Hace unos meses propuse a Pepa León publicar aquí este historia suya que me encantó y que había recibido un premio en un congreso. Pensé que podría ser una forma estupenda de celebrar el 2º aniversario de este blog. Gracias por compartirlo.

En mi opinión los recuerdos de la infancia son todos valiosos y ciertos, incluso dos versiones distintas del mismo recuerdo son ciertas porque es ese tiempo vivido el que escribe sobre nosotros y es la lectura de los trazos que han quedado escritos en nuestro interior lo que realmente recordamos y aunque no los recordemos ni lo hayamos siquiera percibido, de algún modo, esos recuerdos han dirigido nuestra vida.

No sabría definir cuáles fueron los motivos, las circunstancias temporales o los hechos clave que despertaron en mí el deseo de ser farmacéutica, solo sé que quise serlo desde que recuerdo y en esos recuerdos infantiles una pequeña muñeca de plástico muy morenita, un teléfono de pie con un auricular de color negro y una enciclopedia sobre los medicamentos son los añorados juguetes que quedaron suspendidos en mi mente, cómo una parte inseparable de mi infancia.
 
Yo misma fabriqué aquella enciclopedia con una simple grapa que unía todos los prospectos de las medicinas que mis padres almacenaban en casa. 

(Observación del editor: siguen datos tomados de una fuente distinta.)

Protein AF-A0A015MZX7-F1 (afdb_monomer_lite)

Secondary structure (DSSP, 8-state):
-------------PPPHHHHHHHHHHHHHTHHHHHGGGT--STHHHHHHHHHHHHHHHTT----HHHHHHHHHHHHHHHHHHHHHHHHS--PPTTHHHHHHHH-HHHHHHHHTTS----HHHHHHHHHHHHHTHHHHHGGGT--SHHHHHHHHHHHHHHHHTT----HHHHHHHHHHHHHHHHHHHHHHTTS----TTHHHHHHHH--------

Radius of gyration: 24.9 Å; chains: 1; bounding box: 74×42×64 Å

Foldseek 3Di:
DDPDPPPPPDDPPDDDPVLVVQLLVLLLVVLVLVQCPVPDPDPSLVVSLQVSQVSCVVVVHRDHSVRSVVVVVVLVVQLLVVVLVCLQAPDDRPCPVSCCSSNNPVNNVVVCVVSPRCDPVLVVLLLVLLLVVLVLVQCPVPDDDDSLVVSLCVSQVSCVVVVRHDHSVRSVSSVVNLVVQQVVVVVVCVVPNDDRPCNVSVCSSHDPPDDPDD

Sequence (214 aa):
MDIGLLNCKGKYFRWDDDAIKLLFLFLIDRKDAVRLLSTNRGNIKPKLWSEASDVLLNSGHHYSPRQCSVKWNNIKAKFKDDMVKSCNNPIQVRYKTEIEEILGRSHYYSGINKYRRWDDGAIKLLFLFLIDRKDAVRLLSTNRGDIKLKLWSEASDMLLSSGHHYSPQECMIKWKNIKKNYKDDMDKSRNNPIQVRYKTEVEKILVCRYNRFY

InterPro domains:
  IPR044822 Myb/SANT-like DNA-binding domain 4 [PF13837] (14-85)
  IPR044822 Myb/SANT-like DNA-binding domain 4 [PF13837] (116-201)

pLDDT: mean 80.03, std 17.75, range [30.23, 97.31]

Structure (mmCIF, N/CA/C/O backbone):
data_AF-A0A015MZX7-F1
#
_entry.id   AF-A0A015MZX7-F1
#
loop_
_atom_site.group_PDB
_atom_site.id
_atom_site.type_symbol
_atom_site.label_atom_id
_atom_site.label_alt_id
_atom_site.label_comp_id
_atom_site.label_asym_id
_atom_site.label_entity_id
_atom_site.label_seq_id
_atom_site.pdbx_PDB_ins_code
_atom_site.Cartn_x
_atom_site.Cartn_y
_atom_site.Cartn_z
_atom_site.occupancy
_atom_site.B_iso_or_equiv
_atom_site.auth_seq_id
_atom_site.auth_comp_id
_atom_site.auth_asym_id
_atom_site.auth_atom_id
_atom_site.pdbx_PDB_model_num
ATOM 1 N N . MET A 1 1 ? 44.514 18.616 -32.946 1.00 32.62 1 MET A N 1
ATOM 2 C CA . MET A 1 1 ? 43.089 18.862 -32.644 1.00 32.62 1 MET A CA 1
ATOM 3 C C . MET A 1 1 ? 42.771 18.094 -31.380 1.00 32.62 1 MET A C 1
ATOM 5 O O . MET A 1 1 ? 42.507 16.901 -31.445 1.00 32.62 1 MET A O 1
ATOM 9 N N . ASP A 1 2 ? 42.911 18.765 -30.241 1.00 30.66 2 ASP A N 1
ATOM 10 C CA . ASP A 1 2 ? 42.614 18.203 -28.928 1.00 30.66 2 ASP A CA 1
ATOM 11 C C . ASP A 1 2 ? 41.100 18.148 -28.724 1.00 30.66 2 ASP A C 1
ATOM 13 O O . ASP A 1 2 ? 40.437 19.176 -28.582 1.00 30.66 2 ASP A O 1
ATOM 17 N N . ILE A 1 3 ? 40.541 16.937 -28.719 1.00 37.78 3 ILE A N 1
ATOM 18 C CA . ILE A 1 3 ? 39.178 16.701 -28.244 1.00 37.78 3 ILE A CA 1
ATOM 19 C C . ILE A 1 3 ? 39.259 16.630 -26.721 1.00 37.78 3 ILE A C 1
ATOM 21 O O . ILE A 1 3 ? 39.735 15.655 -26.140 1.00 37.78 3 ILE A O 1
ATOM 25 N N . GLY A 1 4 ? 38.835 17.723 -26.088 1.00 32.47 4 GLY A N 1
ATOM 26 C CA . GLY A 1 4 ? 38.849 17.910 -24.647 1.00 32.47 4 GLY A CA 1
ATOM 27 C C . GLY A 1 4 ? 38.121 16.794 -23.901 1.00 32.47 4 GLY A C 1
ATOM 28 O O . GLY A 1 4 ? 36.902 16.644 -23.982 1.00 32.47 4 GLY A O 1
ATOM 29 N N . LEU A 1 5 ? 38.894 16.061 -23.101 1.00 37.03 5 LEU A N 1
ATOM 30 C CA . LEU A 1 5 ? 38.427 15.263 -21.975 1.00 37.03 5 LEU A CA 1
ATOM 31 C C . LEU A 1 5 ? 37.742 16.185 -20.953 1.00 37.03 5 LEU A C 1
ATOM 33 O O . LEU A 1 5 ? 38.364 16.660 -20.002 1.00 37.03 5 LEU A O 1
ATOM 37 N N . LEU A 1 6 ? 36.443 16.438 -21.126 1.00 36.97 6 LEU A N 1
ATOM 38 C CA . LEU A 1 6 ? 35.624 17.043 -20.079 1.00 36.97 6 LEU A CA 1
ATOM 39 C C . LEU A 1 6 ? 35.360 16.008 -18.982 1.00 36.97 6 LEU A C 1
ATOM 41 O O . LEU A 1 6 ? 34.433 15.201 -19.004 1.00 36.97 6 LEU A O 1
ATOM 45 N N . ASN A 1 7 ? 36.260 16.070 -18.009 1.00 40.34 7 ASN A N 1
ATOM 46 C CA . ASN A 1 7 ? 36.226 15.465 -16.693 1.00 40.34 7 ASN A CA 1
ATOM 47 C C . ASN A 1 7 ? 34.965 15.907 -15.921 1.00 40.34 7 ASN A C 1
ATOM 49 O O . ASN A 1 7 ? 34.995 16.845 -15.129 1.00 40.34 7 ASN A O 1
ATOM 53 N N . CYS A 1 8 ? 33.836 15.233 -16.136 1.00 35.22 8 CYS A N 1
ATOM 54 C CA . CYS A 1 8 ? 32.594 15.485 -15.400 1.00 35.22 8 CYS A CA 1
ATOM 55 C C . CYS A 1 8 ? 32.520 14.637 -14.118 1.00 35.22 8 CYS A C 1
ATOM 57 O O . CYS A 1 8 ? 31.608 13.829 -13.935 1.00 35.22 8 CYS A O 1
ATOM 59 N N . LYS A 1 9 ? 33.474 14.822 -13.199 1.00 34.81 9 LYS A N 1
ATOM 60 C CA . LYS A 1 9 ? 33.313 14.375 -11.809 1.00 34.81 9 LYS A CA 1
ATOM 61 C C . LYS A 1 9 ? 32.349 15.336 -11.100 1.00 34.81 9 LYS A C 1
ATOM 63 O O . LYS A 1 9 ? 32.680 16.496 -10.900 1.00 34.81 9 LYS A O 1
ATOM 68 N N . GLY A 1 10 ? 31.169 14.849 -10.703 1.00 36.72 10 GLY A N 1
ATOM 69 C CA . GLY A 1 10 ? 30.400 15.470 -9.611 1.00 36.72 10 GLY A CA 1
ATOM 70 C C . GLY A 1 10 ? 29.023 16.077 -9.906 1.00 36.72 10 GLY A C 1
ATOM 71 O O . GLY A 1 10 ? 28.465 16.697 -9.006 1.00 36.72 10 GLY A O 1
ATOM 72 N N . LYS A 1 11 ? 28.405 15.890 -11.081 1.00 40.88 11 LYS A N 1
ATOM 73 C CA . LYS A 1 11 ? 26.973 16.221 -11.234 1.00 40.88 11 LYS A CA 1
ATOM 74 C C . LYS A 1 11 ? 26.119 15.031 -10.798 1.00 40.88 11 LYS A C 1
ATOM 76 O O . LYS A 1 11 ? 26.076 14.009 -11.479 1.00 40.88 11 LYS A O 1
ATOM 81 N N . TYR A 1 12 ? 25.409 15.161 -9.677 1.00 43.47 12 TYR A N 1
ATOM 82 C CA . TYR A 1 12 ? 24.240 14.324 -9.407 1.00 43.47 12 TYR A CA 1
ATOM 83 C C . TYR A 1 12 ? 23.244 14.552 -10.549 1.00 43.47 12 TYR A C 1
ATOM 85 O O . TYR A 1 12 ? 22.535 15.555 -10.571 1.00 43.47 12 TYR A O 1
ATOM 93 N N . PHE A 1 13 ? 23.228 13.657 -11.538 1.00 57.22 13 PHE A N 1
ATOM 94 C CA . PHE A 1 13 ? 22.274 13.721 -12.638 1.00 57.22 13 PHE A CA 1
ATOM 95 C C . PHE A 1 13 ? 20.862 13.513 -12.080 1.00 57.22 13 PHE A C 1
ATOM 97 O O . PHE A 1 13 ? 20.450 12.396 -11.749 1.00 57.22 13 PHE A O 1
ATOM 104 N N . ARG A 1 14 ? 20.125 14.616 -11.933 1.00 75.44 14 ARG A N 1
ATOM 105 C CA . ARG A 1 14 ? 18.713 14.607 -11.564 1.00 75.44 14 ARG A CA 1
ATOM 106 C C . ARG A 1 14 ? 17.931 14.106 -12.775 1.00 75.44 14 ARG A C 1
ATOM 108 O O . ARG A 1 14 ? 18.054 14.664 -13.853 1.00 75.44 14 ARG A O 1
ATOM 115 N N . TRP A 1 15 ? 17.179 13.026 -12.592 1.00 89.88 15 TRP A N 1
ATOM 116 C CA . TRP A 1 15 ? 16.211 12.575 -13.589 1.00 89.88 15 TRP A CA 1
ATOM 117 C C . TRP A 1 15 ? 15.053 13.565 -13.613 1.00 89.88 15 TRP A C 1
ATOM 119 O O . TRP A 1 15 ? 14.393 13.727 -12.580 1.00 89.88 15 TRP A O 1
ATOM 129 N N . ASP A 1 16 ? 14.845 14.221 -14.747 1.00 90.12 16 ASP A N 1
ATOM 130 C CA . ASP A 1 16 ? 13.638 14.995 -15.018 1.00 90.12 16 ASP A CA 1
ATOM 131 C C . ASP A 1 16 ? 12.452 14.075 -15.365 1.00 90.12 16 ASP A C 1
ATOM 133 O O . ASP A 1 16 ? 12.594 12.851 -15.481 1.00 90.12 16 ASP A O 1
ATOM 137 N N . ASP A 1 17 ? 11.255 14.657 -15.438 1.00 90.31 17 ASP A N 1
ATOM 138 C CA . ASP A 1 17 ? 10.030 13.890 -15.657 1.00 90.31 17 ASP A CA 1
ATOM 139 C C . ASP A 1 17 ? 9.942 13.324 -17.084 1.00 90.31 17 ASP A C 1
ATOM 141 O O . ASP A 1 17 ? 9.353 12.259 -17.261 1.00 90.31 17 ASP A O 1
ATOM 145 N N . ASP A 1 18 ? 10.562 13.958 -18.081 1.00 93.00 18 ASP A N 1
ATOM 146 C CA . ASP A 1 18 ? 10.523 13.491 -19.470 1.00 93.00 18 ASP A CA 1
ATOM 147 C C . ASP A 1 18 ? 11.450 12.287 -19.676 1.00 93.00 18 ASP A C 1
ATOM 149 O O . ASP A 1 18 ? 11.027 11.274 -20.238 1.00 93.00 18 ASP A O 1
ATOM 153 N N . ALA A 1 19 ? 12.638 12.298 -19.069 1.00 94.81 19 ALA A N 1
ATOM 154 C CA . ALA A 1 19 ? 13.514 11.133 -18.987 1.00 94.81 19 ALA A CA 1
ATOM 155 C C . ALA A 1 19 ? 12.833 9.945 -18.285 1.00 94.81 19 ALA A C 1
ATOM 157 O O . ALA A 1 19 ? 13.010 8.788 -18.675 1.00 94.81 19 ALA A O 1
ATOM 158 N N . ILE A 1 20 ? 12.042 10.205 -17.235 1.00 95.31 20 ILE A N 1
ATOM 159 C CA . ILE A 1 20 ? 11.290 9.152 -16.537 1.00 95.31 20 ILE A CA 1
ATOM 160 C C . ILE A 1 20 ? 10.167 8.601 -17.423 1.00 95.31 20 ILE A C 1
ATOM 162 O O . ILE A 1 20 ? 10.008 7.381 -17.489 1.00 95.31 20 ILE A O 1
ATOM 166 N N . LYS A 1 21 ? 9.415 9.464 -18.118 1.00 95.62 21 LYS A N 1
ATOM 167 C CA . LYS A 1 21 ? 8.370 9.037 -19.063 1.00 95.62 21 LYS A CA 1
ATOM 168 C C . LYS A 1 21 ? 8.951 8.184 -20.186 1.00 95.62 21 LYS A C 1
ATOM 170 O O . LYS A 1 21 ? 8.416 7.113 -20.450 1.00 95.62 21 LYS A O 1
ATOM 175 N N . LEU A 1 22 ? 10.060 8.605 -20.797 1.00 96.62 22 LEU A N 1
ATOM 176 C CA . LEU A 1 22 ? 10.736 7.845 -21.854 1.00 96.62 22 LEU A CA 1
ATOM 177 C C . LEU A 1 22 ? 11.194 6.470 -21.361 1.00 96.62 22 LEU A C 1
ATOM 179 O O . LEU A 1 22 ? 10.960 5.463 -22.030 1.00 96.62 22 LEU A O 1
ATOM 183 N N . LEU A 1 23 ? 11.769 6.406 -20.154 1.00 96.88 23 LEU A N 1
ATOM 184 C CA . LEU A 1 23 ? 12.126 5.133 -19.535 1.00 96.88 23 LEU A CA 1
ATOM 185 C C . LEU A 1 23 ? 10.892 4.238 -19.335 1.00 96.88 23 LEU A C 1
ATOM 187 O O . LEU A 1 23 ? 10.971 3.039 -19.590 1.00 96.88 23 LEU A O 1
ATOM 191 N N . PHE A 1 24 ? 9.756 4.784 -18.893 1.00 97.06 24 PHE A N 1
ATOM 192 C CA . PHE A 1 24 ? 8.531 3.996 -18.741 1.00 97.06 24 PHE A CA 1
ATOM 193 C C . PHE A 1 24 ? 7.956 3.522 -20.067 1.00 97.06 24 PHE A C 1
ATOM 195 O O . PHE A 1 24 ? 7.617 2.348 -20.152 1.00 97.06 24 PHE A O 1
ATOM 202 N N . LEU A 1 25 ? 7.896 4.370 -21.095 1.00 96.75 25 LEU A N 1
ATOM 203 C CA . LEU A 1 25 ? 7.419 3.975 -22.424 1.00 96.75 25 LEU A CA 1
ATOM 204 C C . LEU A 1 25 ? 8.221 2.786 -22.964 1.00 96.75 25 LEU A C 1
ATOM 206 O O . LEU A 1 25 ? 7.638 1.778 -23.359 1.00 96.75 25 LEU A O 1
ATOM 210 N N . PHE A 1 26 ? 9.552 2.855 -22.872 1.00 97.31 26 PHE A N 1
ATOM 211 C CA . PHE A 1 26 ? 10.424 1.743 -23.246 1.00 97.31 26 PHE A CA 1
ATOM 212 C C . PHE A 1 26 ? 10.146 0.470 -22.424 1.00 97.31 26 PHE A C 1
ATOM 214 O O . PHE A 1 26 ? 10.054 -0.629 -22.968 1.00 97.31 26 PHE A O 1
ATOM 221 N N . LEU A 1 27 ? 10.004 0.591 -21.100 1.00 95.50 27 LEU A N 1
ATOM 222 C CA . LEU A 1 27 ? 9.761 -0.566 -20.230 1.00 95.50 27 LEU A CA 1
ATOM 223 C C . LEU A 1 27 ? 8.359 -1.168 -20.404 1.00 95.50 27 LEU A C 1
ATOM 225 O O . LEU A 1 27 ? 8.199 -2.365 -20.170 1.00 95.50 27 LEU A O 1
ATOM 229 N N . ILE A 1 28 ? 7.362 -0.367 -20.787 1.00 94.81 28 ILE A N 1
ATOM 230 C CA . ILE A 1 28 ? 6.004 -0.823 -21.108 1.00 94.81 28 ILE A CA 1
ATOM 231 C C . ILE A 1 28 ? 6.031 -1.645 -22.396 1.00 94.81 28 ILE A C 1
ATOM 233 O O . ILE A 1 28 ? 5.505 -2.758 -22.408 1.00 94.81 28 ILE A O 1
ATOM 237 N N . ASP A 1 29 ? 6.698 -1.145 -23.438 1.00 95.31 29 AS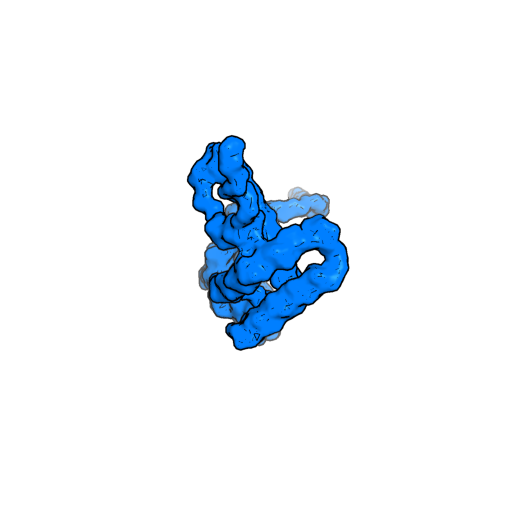P A N 1
ATOM 238 C CA . ASP A 1 29 ? 6.890 -1.869 -24.700 1.00 95.31 29 ASP A CA 1
ATOM 239 C C . ASP A 1 29 ? 7.611 -3.209 -24.473 1.00 95.31 29 ASP A C 1
ATOM 241 O O . ASP A 1 29 ? 7.217 -4.259 -24.978 1.00 95.31 29 ASP A O 1
ATOM 245 N N . ARG A 1 30 ? 8.615 -3.215 -23.589 1.00 92.88 30 ARG A N 1
ATOM 246 C CA . ARG A 1 30 ? 9.438 -4.394 -23.281 1.00 92.88 30 ARG A CA 1
ATOM 247 C C . ARG A 1 30 ? 9.015 -5.135 -22.014 1.00 92.88 30 ARG A C 1
ATOM 249 O O . ARG A 1 30 ? 9.816 -5.885 -21.447 1.00 92.88 30 ARG A O 1
ATOM 256 N N . LYS A 1 31 ? 7.767 -4.971 -21.567 1.00 90.38 31 LYS A N 1
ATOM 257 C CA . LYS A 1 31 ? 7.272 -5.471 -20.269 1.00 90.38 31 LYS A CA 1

-Pepita, por Dios, ¿dónde has puesto el libro? que no recuerdo como se usan las pastillas de la acetona, y la niña revestida de sabiduría pasaba uno por uno los prospectos reunidos buscando la respuesta, el sonido de la veintena de trozos de papel de diferentes tamaños y texturas resonaba en mitad del silencio paciente, en el que mi madre hacía varias de sus labores caseras, mientras yo encontraba las respuestas a sus repetidas consultas. Con el tiempo he comprendido que era imposible que mi madre olvidara una y otra vez como se ponía el colirio de la conjuntivitis de mi hermano y he apreciado su tierno esfuerzo por estimular en mi la lectura en general y el interés por conocer las cosas de los medicamentos en particular.

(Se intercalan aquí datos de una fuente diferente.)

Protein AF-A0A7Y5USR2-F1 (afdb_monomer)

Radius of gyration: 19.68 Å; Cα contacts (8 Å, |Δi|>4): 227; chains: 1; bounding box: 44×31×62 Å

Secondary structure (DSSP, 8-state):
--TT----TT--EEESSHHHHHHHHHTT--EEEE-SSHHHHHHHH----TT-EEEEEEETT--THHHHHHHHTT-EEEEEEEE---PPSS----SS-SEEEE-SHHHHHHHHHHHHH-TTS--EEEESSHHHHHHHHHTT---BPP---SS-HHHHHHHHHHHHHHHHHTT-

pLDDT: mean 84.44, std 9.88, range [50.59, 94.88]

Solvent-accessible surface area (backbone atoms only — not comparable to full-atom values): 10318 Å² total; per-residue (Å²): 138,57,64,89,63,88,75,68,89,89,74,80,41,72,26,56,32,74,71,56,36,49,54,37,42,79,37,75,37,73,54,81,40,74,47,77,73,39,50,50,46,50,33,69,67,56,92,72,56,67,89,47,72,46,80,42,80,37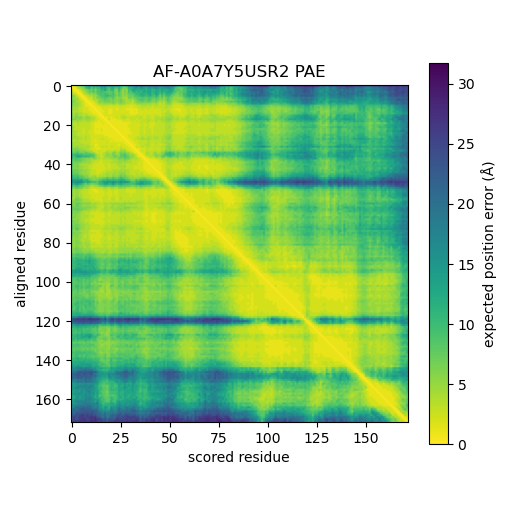,47,62,79,56,74,60,47,35,59,52,42,25,48,77,66,54,30,50,72,50,79,40,65,77,47,66,88,80,69,55,77,85,44,82,72,80,83,90,48,67,66,46,79,32,78,35,44,58,52,45,62,24,39,44,68,43,51,71,76,51,77,87,64,91,50,49,33,36,21,54,38,71,67,18,31,53,41,30,54,76,67,74,42,82,57,48,62,53,85,82,62,96,63,60,61,67,58,55,49,52,52,51,53,54,52,50,53,54,53,57,62,78,73,109

Structure (mmCIF, N/CA/C/O backbone):
data_AF-A0A7Y5USR2-F1
#
_entry.id   AF-A0A7Y5USR2-F1
#
loop_
_atom_site.group_PDB
_atom_site.id
_atom_site.type_symbol
_atom_site.label_atom_id
_atom_site.label_alt_id
_atom_site.label_comp_id
_atom_site.label_asym_id
_atom_site.label_entity_id
_atom_site.label_seq_id
_atom_site.pdbx_PDB_ins_code
_atom_site.Cartn_x
_atom_site.Cartn_y
_atom_site.Cartn_z
_atom_site.occupancy
_atom_site.B_iso_or_equiv
_atom_site.auth_seq_id
_atom_site.auth_comp_id
_atom_site.auth_asym_id
_atom_site.auth_atom_id
_atom_site.pdbx_PDB_model_num
ATOM 1 N N . LEU A 1 1 ? -15.821 -10.447 3.821 1.00 58.41 1 LEU A N 1
ATOM 2 C CA . LEU A 1 1 ? -15.416 -10.798 5.206 1.00 58.41 1 LEU A CA 1
ATOM 3 C C . LEU A 1 1 ? -16.361 -10.241 6.275 1.00 58.41 1 LEU A C 1
ATOM 5 O O . LEU A 1 1 ? -16.525 -10.925 7.268 1.00 58.41 1 LEU A O 1
ATOM 9 N N . LEU A 1 2 ? -16.996 -9.071 6.094 1.00 65.31 2 LEU A N 1
ATOM 10 C CA . LEU A 1 2 ? -17.907 -8.497 7.108 1.00 65.31 2 LEU A CA 1
ATOM 11 C C . LEU A 1 2 ? -19.409 -8.597 6.772 1.00 65.31 2 LEU A C 1
ATOM 13 O O . LEU A 1 2 ? -20.241 -8.218 7.590 1.00 65.31 2 LEU A O 1
ATOM 17 N N . SER A 1 3 ? -19.771 -9.094 5.585 1.00 70.44 3 SER A N 1
ATOM 18 C CA . SER A 1 3 ? -21.177 -9.246 5.191 1.00 70.44 3 SER A CA 1
ATOM 19 C C . SER A 1 3 ? -21.917 -10.170 6.167 1.00 70.44 3 SER A C 1
ATOM 21 O O . SER A 1 3 ? -21.459 -11.277 6.445 1.00 70.44 3 SER A O 1
ATOM 23 N N . GLY A 1 4 ? -23.036 -9.691 6.713 1.00 72.38 4 GLY A N 1
ATOM 24 C CA . GLY A 1 4 ? -23.847 -10.423 7.690 1.00 72.38 4 GLY A CA 1
ATOM 25 C C . GLY A 1 4 ? -23.339 -10.376 9.138 1.00 72.38 4 GLY A C 1
ATOM 26 O O . GLY A 1 4 ? -23.998 -10.922 10.024 1.00 72.38 4 GLY A O 1
ATOM 27 N N . CYS A 1 5 ? -22.211 -9.715 9.422 1.00 76.31 5 CYS A N 1
ATOM 28 C CA . CYS A 1 5 ? -21.726 -9.546 10.791 1.00 76.31 5 CYS A CA 1
ATOM 29 C C . CYS A 1 5 ? -22.509 -8.451 11.533 1.00 76.31 5 CYS A C 1
ATOM 31 O O . CYS A 1 5 ? -22.729 -7.361 11.008 1.00 76.31 5 CYS A O 1
ATOM 33 N N . LYS A 1 6 ? -22.878 -8.707 12.795 1.00 78.19 6 LYS A N 1
ATOM 34 C CA . LYS A 1 6 ? -23.371 -7.666 13.708 1.00 78.19 6 LYS A CA 1
ATOM 35 C C . LYS A 1 6 ? -22.190 -6.998 14.397 1.00 78.19 6 LYS A C 1
ATOM 37 O O . LYS A 1 6 ? -21.331 -7.676 14.954 1.00 78.19 6 LYS A O 1
ATOM 42 N N . VAL A 1 7 ? -22.173 -5.673 14.374 1.00 82.88 7 VAL A N 1
ATOM 43 C CA . VAL A 1 7 ? -21.134 -4.859 15.007 1.00 82.88 7 VAL A CA 1
ATOM 44 C C . VAL A 1 7 ? -21.724 -4.202 16.250 1.00 82.88 7 VAL A C 1
ATOM 46 O O . VAL A 1 7 ? -22.896 -3.825 16.258 1.00 82.88 7 VAL A O 1
ATOM 49 N N . ALA A 1 8 ? -20.931 -4.110 17.318 1.00 82.75 8 ALA A N 1
ATOM 50 C CA . ALA A 1 8 ? -21.356 -3.454 18.548 1.00 82.75 8 ALA A CA 1
ATOM 51 C C . ALA A 1 8 ? -21.704 -1.977 18.298 1.00 82.75 8 ALA A C 1
ATOM 53 O O . ALA A 1 8 ? -21.100 -1.310 17.453 1.00 82.75 8 ALA A O 1
ATOM 54 N N . ALA A 1 9 ? -22.671 -1.456 19.055 1.00 83.00 9 ALA A N 1
ATOM 55 C CA . ALA A 1 9 ? -23.035 -0.047 18.985 1.00 83.00 9 ALA A CA 1
ATOM 56 C C . ALA A 1 9 ? -21.820 0.849 19.298 1.00 83.00 9 ALA A C 1
ATOM 58 O O . ALA A 1 9 ? -21.046 0.561 20.209 1.00 83.00 9 ALA A O 1
ATOM 59 N N . GLY A 1 10 ? -21.660 1.937 18.539 1.00 84.62 10 GLY A N 1
ATOM 60 C CA . GLY A 1 10 ? -20.584 2.918 18.736 1.00 84.62 10 GLY A CA 1
ATOM 61 C C . GLY A 1 10 ? -19.266 2.619 18.011 1.00 84.62 10 GLY A C 1
ATOM 62 O O . GLY A 1 10 ? -18.361 3.454 18.046 1.00 84.62 10 GLY A O 1
ATOM 63 N N . VAL A 1 11 ? -19.144 1.484 17.314 1.00 89.12 11 VAL A N 1
ATOM 64 C CA . VAL A 1 11 ? -17.982 1.212 16.452 1.00 89.12 11 VAL A CA 1
ATOM 65 C C . VAL A 1 11 ? -18.043 2.086 15.200 1.00 89.12 11 VAL A C 1
ATOM 67 O O . VAL A 1 11 ? -19.072 2.166 14.530 1.00 89.12 11 VAL A O 1
ATOM 70 N N . ARG A 1 12 ? -16.916 2.720 14.870 1.00 90.94 12 ARG A N 1
ATOM 71 C CA . ARG A 1 12 ? -16.730 3.517 13.653 1.00 90.94 12 ARG A CA 1
ATOM 72 C C . ARG A 1 12 ? -15.704 2.859 12.739 1.00 90.94 12 ARG A C 1
ATOM 74 O O . ARG A 1 12 ? -14.751 2.248 13.217 1.00 90.94 12 ARG A O 1
ATOM 81 N N . PHE A 1 13 ? -15.892 3.025 11.434 1.00 92.06 13 PHE A N 1
ATOM 82 C CA . PHE A 1 13 ? -15.010 2.480 10.406 1.00 92.06 13 PHE A CA 1
ATOM 83 C C . PHE A 1 13 ? -14.219 3.591 9.727 1.00 92.06 13 PHE A C 1
ATOM 85 O O . PHE A 1 13 ? -14.742 4.674 9.487 1.00 92.06 13 PHE A O 1
ATOM 92 N N . ALA A 1 14 ? -12.973 3.312 9.365 1.00 92.31 14 ALA A N 1
ATOM 93 C CA . ALA A 1 14 ? -12.162 4.212 8.558 1.00 92.31 14 ALA A CA 1
ATOM 94 C C . ALA A 1 14 ? -11.458 3.425 7.452 1.00 92.31 14 ALA A C 1
ATOM 96 O O . ALA A 1 14 ? -11.095 2.262 7.645 1.00 92.31 14 ALA A O 1
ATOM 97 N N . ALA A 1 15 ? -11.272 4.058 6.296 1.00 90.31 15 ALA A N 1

Llevaba a todas partes la información del calcio veinte, el optalidon, la aspirina del catarro, las píldoras de la alergia, cada uno de los prospectos de las pastillas de la abuela y al final, en la T, el del talco tan útil para para aliviar el común y familiar escozor del roce de una ortiga o el picotazo de un bicho en las piernas, habitualmente desnudas, enchancladas y expuestas que lucíamos en las largas tardes de juego, durante el lento transcurrir de los veranos de la infancia.

La dorada gavilla de tallos de manzanilla, apretada en su centro con un rugoso hilo de esparto pendía del techo de la alacena como el nido de una pequeña cigüeña. Las infusiones para aliviar los estómagos nauseosos o limpiar los ojos irritados eran, por voluntad propia, parte de mis tareas familiares. Cortaba, subida en una silla, las ramitas necesarias para el cocimiento y permanecía vigilando cuidadosamente el salpicar de las florecillas blancas durante la ebullición hasta que el líquido se tornaba amarillo. Colaba, después, el potingue a través de un pequeño trozo de trapo blanco dejando caer el líquido resultante en una taza o una pequeña palangana según el uso que se le fuera a dar.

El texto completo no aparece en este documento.